Further to our earlier discussion of crowdfunding in Georgia, PayPal recently announced on its blog that it is overhauling its policies with regard to the use of the PayPal gateway by crowdfunders in light of “unique regulatory and risk aspects inherent to this new way to raise money from supporters around the world.”
PayPal’s VP of Risk Management, Tom Barel, does not call out crowdfunding sites by name but seems to want to suggest that fools rush in where angels fear to tread, warning that the crowdfunding model is it is “potentially open to abuse” and that PayPal does not want to have to explain to customers where their money went if someone soliciting funds from the “crowd” does not fulfill its promises, at least while the regulatory waters are still murky,
Barel, while describing crowdfunding as on the one hand “pretty complicated” and inherently risky, at the same time acknowledges that the widespread public ability to invest in startups may be a “powerful catalyst for innovation.” As a risk manager, perhaps his job is to let PayPal have it both ways, though some have seen the announcement as damage control following PayPal’s recent about-face when it froze and then just as quickly released Nyu Media’s funds for the video game Yatagarasu Attack on Cataclysm. Hat Tip to Eric Johnson of AllThingsD.

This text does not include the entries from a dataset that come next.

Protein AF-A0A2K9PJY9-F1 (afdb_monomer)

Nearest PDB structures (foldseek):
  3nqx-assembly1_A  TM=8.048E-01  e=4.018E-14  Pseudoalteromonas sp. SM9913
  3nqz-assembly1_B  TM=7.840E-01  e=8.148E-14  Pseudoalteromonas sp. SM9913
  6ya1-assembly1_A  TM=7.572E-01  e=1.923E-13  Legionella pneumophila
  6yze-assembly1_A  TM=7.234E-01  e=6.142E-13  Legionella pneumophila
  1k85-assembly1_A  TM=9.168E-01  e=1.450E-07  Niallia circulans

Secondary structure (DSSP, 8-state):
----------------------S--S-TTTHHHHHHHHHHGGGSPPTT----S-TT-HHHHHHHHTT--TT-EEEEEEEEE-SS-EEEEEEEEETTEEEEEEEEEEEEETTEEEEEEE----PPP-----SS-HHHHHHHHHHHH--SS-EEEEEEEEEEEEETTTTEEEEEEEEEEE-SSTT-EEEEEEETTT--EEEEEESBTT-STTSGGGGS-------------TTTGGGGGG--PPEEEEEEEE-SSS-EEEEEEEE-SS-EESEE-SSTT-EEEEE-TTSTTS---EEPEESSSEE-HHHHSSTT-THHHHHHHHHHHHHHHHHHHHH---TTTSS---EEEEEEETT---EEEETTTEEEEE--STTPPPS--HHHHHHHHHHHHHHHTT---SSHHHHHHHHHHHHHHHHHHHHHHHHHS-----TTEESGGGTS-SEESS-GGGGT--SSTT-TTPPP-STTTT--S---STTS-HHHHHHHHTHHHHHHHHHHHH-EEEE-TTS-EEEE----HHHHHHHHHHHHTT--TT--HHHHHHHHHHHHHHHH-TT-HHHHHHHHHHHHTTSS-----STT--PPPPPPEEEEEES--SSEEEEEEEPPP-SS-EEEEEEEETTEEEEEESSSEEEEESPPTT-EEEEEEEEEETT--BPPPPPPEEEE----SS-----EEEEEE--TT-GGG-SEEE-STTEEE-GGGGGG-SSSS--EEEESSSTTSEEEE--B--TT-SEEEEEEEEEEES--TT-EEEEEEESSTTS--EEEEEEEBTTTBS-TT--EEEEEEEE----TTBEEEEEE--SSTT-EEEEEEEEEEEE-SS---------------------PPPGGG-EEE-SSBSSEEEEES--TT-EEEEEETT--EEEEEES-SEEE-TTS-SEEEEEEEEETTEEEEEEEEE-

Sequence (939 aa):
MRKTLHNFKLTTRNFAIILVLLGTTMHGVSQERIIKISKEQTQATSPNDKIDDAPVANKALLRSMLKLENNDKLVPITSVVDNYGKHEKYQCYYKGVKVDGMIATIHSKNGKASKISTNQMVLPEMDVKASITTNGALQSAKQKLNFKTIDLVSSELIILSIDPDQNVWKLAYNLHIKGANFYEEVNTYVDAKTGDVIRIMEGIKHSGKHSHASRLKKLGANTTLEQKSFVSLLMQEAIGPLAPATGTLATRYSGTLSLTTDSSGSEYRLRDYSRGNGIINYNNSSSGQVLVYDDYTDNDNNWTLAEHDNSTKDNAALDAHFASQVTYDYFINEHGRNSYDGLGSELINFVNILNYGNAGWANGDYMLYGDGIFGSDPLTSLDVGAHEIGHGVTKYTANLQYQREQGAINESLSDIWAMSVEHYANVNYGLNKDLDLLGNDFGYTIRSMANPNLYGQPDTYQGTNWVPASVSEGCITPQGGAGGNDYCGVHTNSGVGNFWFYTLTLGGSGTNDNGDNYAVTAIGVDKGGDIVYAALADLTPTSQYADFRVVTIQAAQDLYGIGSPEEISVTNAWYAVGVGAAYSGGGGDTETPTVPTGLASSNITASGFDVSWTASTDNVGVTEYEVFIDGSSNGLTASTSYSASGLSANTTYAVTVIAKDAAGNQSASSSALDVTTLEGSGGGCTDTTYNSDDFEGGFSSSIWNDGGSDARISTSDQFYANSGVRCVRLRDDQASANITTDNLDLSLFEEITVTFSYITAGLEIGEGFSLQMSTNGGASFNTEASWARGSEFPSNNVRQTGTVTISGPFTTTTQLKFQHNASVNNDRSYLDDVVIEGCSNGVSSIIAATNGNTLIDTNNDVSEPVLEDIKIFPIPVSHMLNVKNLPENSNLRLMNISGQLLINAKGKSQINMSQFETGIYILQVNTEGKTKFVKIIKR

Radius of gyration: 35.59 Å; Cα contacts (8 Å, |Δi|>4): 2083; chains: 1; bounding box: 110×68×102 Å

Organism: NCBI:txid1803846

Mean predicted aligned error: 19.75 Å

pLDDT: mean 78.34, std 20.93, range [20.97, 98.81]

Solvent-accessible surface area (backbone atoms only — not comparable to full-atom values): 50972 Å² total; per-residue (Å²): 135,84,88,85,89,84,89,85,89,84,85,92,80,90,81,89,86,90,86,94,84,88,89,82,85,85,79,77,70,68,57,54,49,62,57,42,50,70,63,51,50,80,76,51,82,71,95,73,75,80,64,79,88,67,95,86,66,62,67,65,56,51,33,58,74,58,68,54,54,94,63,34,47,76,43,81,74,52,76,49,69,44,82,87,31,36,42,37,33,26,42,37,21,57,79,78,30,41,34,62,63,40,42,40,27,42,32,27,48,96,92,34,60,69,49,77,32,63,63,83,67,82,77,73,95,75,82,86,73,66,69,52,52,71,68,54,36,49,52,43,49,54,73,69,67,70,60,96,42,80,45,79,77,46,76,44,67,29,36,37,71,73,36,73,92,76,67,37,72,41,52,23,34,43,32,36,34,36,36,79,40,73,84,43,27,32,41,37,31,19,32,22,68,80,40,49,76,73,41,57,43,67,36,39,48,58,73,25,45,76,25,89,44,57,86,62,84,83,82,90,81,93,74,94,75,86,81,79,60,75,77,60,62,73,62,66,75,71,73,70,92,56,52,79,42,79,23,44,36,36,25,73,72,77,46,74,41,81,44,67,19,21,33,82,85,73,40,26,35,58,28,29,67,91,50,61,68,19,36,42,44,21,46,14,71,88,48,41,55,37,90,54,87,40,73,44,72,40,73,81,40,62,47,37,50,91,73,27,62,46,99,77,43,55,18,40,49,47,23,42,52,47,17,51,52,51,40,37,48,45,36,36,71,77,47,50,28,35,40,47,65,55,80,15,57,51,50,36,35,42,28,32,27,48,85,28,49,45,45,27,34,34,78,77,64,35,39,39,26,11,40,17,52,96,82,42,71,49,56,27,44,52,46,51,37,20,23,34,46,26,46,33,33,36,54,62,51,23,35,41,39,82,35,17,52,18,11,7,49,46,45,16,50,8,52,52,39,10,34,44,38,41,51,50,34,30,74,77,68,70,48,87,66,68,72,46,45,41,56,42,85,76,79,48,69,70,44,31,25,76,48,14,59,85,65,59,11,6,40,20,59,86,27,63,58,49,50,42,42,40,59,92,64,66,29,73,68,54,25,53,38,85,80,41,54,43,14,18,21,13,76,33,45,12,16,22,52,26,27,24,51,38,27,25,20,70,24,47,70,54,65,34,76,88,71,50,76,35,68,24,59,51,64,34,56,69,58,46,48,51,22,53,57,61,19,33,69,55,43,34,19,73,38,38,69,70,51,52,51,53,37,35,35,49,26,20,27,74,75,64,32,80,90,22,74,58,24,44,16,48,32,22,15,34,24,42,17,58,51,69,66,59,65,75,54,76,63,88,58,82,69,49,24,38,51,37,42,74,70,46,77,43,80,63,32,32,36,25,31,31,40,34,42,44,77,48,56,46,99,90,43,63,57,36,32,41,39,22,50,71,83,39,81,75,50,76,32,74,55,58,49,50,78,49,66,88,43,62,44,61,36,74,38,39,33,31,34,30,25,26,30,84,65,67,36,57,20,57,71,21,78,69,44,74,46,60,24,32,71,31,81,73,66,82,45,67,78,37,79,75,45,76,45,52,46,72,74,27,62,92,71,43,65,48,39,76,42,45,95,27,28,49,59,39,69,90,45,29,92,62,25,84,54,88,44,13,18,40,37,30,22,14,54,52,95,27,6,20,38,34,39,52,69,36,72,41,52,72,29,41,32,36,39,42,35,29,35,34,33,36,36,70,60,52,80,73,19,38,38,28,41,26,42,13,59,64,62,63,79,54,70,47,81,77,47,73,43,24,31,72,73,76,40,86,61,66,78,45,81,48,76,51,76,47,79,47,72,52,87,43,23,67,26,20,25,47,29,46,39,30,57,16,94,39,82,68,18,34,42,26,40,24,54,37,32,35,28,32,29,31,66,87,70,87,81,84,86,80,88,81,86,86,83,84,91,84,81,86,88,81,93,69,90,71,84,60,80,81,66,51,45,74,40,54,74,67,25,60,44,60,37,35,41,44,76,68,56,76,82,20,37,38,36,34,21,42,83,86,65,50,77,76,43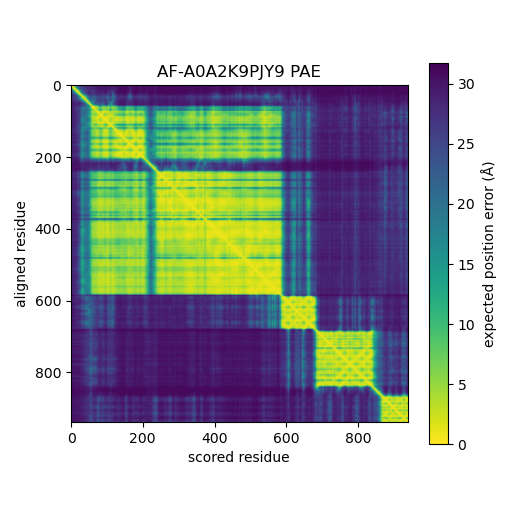,79,42,70,53,66,49,65,43,80,44,65,88,54,75,72,43,61,31,39,38,35,42,37,45,96,96,44,78,47,80,43,82,38,40,36,93

Structure (mmCIF, N/CA/C/O backbone):
data_AF-A0A2K9PJY9-F1
#
_entry.id   AF-A0A2K9PJY9-F1
#
loop_
_atom_site.group_PDB
_atom_site.id
_atom_site.type_symbol
_atom_site.label_atom_id
_atom_site.label_alt_id
_atom_site.label_comp_id
_atom_site.label_asym_id
_atom_site.label_entity_id
_atom_site.label_seq_id
_atom_site.pdbx_PDB_ins_code
_atom_site.Cartn_x
_atom_site.Cartn_y
_atom_site.Cartn_z
_atom_site.occupancy
_atom_site.B_iso_or_equiv
_atom_site.auth_seq_id
_atom_site.auth_comp_id
_atom_site.auth_asym_id
_atom_site.auth_atom_id
_atom_site.pdbx_PDB_model_num
ATOM 1 N N . MET A 1 1 ? 44.312 37.222 41.517 1.00 31.17 1 MET A N 1
ATOM 2 C CA . MET A 1 1 ? 44.202 38.541 42.179 1.00 31.17 1 MET A CA 1
ATOM 3 C C . MET A 1 1 ? 42.815 38.655 42.810 1.00 31.17 1 MET A C 1
ATOM 5 O O . MET A 1 1 ? 41.856 38.607 42.067 1.00 31.17 1 MET A O 1
ATOM 9 N N . ARG A 1 2 ? 42.769 38.748 44.154 1.00 29.47 2 ARG A N 1
ATOM 10 C CA . ARG A 1 2 ? 41.709 39.265 45.067 1.00 29.47 2 ARG A CA 1
ATOM 11 C C . ARG A 1 2 ? 40.248 38.780 44.890 1.00 29.47 2 ARG A C 1
ATOM 13 O O . ARG A 1 2 ? 39.609 39.128 43.916 1.00 29.47 2 ARG A O 1
ATOM 20 N N . LYS A 1 3 ? 39.761 37.957 45.842 1.00 31.03 3 LYS A N 1
ATOM 21 C CA . LYS A 1 3 ? 38.850 38.285 46.990 1.00 31.03 3 LYS A CA 1
ATOM 22 C C . LYS A 1 3 ? 37.364 38.325 46.546 1.00 31.03 3 LYS A C 1
ATOM 24 O O . LYS A 1 3 ? 37.062 38.978 45.567 1.00 31.03 3 LYS A O 1
ATOM 29 N N . THR A 1 4 ? 36.388 37.679 47.199 1.00 30.23 4 THR A N 1
ATOM 30 C CA . THR A 1 4 ? 36.096 37.703 48.649 1.00 30.23 4 THR A CA 1
ATOM 31 C C . THR A 1 4 ? 35.109 36.579 49.044 1.00 30.23 4 THR A C 1
ATOM 33 O O . THR A 1 4 ? 34.116 36.377 48.357 1.00 30.23 4 THR A O 1
ATOM 36 N N . LEU A 1 5 ? 35.371 35.893 50.167 1.00 31.23 5 LEU A N 1
ATOM 37 C CA . LEU A 1 5 ? 34.433 35.058 50.946 1.00 31.23 5 LEU A CA 1
ATOM 38 C C . LEU A 1 5 ? 33.549 35.933 51.858 1.00 31.23 5 LEU A C 1
ATOM 40 O O . LEU A 1 5 ? 34.110 36.856 52.448 1.00 31.23 5 LEU A O 1
ATOM 44 N N . HIS A 1 6 ? 32.297 35.535 52.147 1.00 29.08 6 HIS A N 1
ATOM 45 C CA . HIS A 1 6 ? 31.812 35.342 53.537 1.00 29.08 6 HIS A CA 1
ATOM 46 C C . HIS A 1 6 ? 30.404 34.706 53.654 1.00 29.08 6 HIS A C 1
ATOM 48 O O . HIS A 1 6 ? 29.433 35.242 53.143 1.00 29.08 6 HIS A O 1
ATOM 54 N N . ASN A 1 7 ? 30.368 33.592 54.404 1.00 25.58 7 ASN A N 1
ATOM 55 C CA . ASN A 1 7 ? 29.414 33.119 55.429 1.00 25.58 7 ASN A CA 1
ATOM 56 C C . ASN A 1 7 ? 27.887 33.256 55.252 1.00 25.58 7 ASN A C 1
ATOM 58 O O . ASN A 1 7 ? 27.370 34.362 55.254 1.00 25.58 7 ASN A O 1
ATOM 62 N N . PHE A 1 8 ? 27.166 32.131 55.401 1.00 23.06 8 PHE A N 1
ATOM 63 C CA . PHE A 1 8 ? 26.409 31.807 56.631 1.00 23.06 8 PHE A CA 1
ATOM 64 C C . PHE A 1 8 ? 25.995 30.314 56.663 1.00 23.06 8 PHE A C 1
ATOM 66 O O . PHE A 1 8 ? 25.467 29.781 55.694 1.00 23.06 8 PHE A O 1
ATOM 73 N N . LYS A 1 9 ? 26.261 29.637 57.791 1.00 27.45 9 LYS A N 1
ATOM 74 C CA . LYS A 1 9 ? 25.723 28.313 58.173 1.00 27.45 9 LYS A CA 1
ATOM 75 C C . LYS A 1 9 ? 24.331 28.506 58.789 1.00 27.45 9 LYS A C 1
ATOM 77 O O . LYS A 1 9 ? 24.218 29.420 59.595 1.00 27.45 9 LYS A O 1
ATOM 82 N N . LEU A 1 10 ? 23.372 27.598 58.554 1.00 23.98 10 LEU A N 1
ATOM 83 C CA . LEU A 1 10 ? 22.497 27.027 59.602 1.00 23.98 10 LEU A CA 1
ATOM 84 C C . LEU A 1 10 ? 21.653 25.822 59.093 1.00 23.98 10 LEU A C 1
ATOM 86 O O . LEU A 1 10 ? 20.838 25.952 58.192 1.00 23.98 10 LEU A O 1
ATOM 90 N N . THR A 1 11 ? 21.895 24.665 59.723 1.00 26.34 11 THR A N 1
ATOM 91 C CA . THR A 1 11 ? 20.972 23.595 60.188 1.00 26.34 11 THR A CA 1
ATOM 92 C C . THR A 1 11 ? 19.815 23.026 59.336 1.00 26.34 11 THR A C 1
ATOM 94 O O . THR A 1 11 ? 18.775 23.637 59.139 1.00 26.34 11 THR A O 1
ATOM 97 N N . THR A 1 12 ? 19.991 21.733 59.036 1.00 30.53 12 THR A N 1
ATOM 98 C CA . THR A 1 12 ? 19.058 20.599 58.833 1.00 30.53 12 THR A CA 1
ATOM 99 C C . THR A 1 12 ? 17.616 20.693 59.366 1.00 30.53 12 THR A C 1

While crowdfunding by the general public is quite legal in certain other advanced economies (e.g., the UK and Australia), the Securities and Exchange Commission has been slow to permit US businesses to move from currently permitted reward/donation crowdfunding (where “investors” get a t-shirt or the warm fuzzy feeling of having supported a worthy cause, a scientific experiment, or a local band’s new album) to true equity funding (where investors actually own a stake in the startup venture and gain or lose cold hard cash depending on how well the business does).
So what’s the holdup? Equity crowdfunding rules that the SEC was required to finalize by December 31, 2012 have still to go into effect. These rules would permit an exemption to the 1933 Securities Act that is necessary to open the way for public advertisement and sale of certain securities to non-accredited investors (basically those of us who make $200,000 or less per year and have less than $1M in net worth). Such sales, of course, would be subject to certain oversight and restrictions… and there’s the rub.
Nonetheless, SEC Chair Mary Jo White has promised that the rules are on the front burner, and says, “I define the front burner to be sometime into the fall.” Well, fall is less than a week away now, so watch this space… or just listen for the whoosh as the many small-budget angels finally enter the market.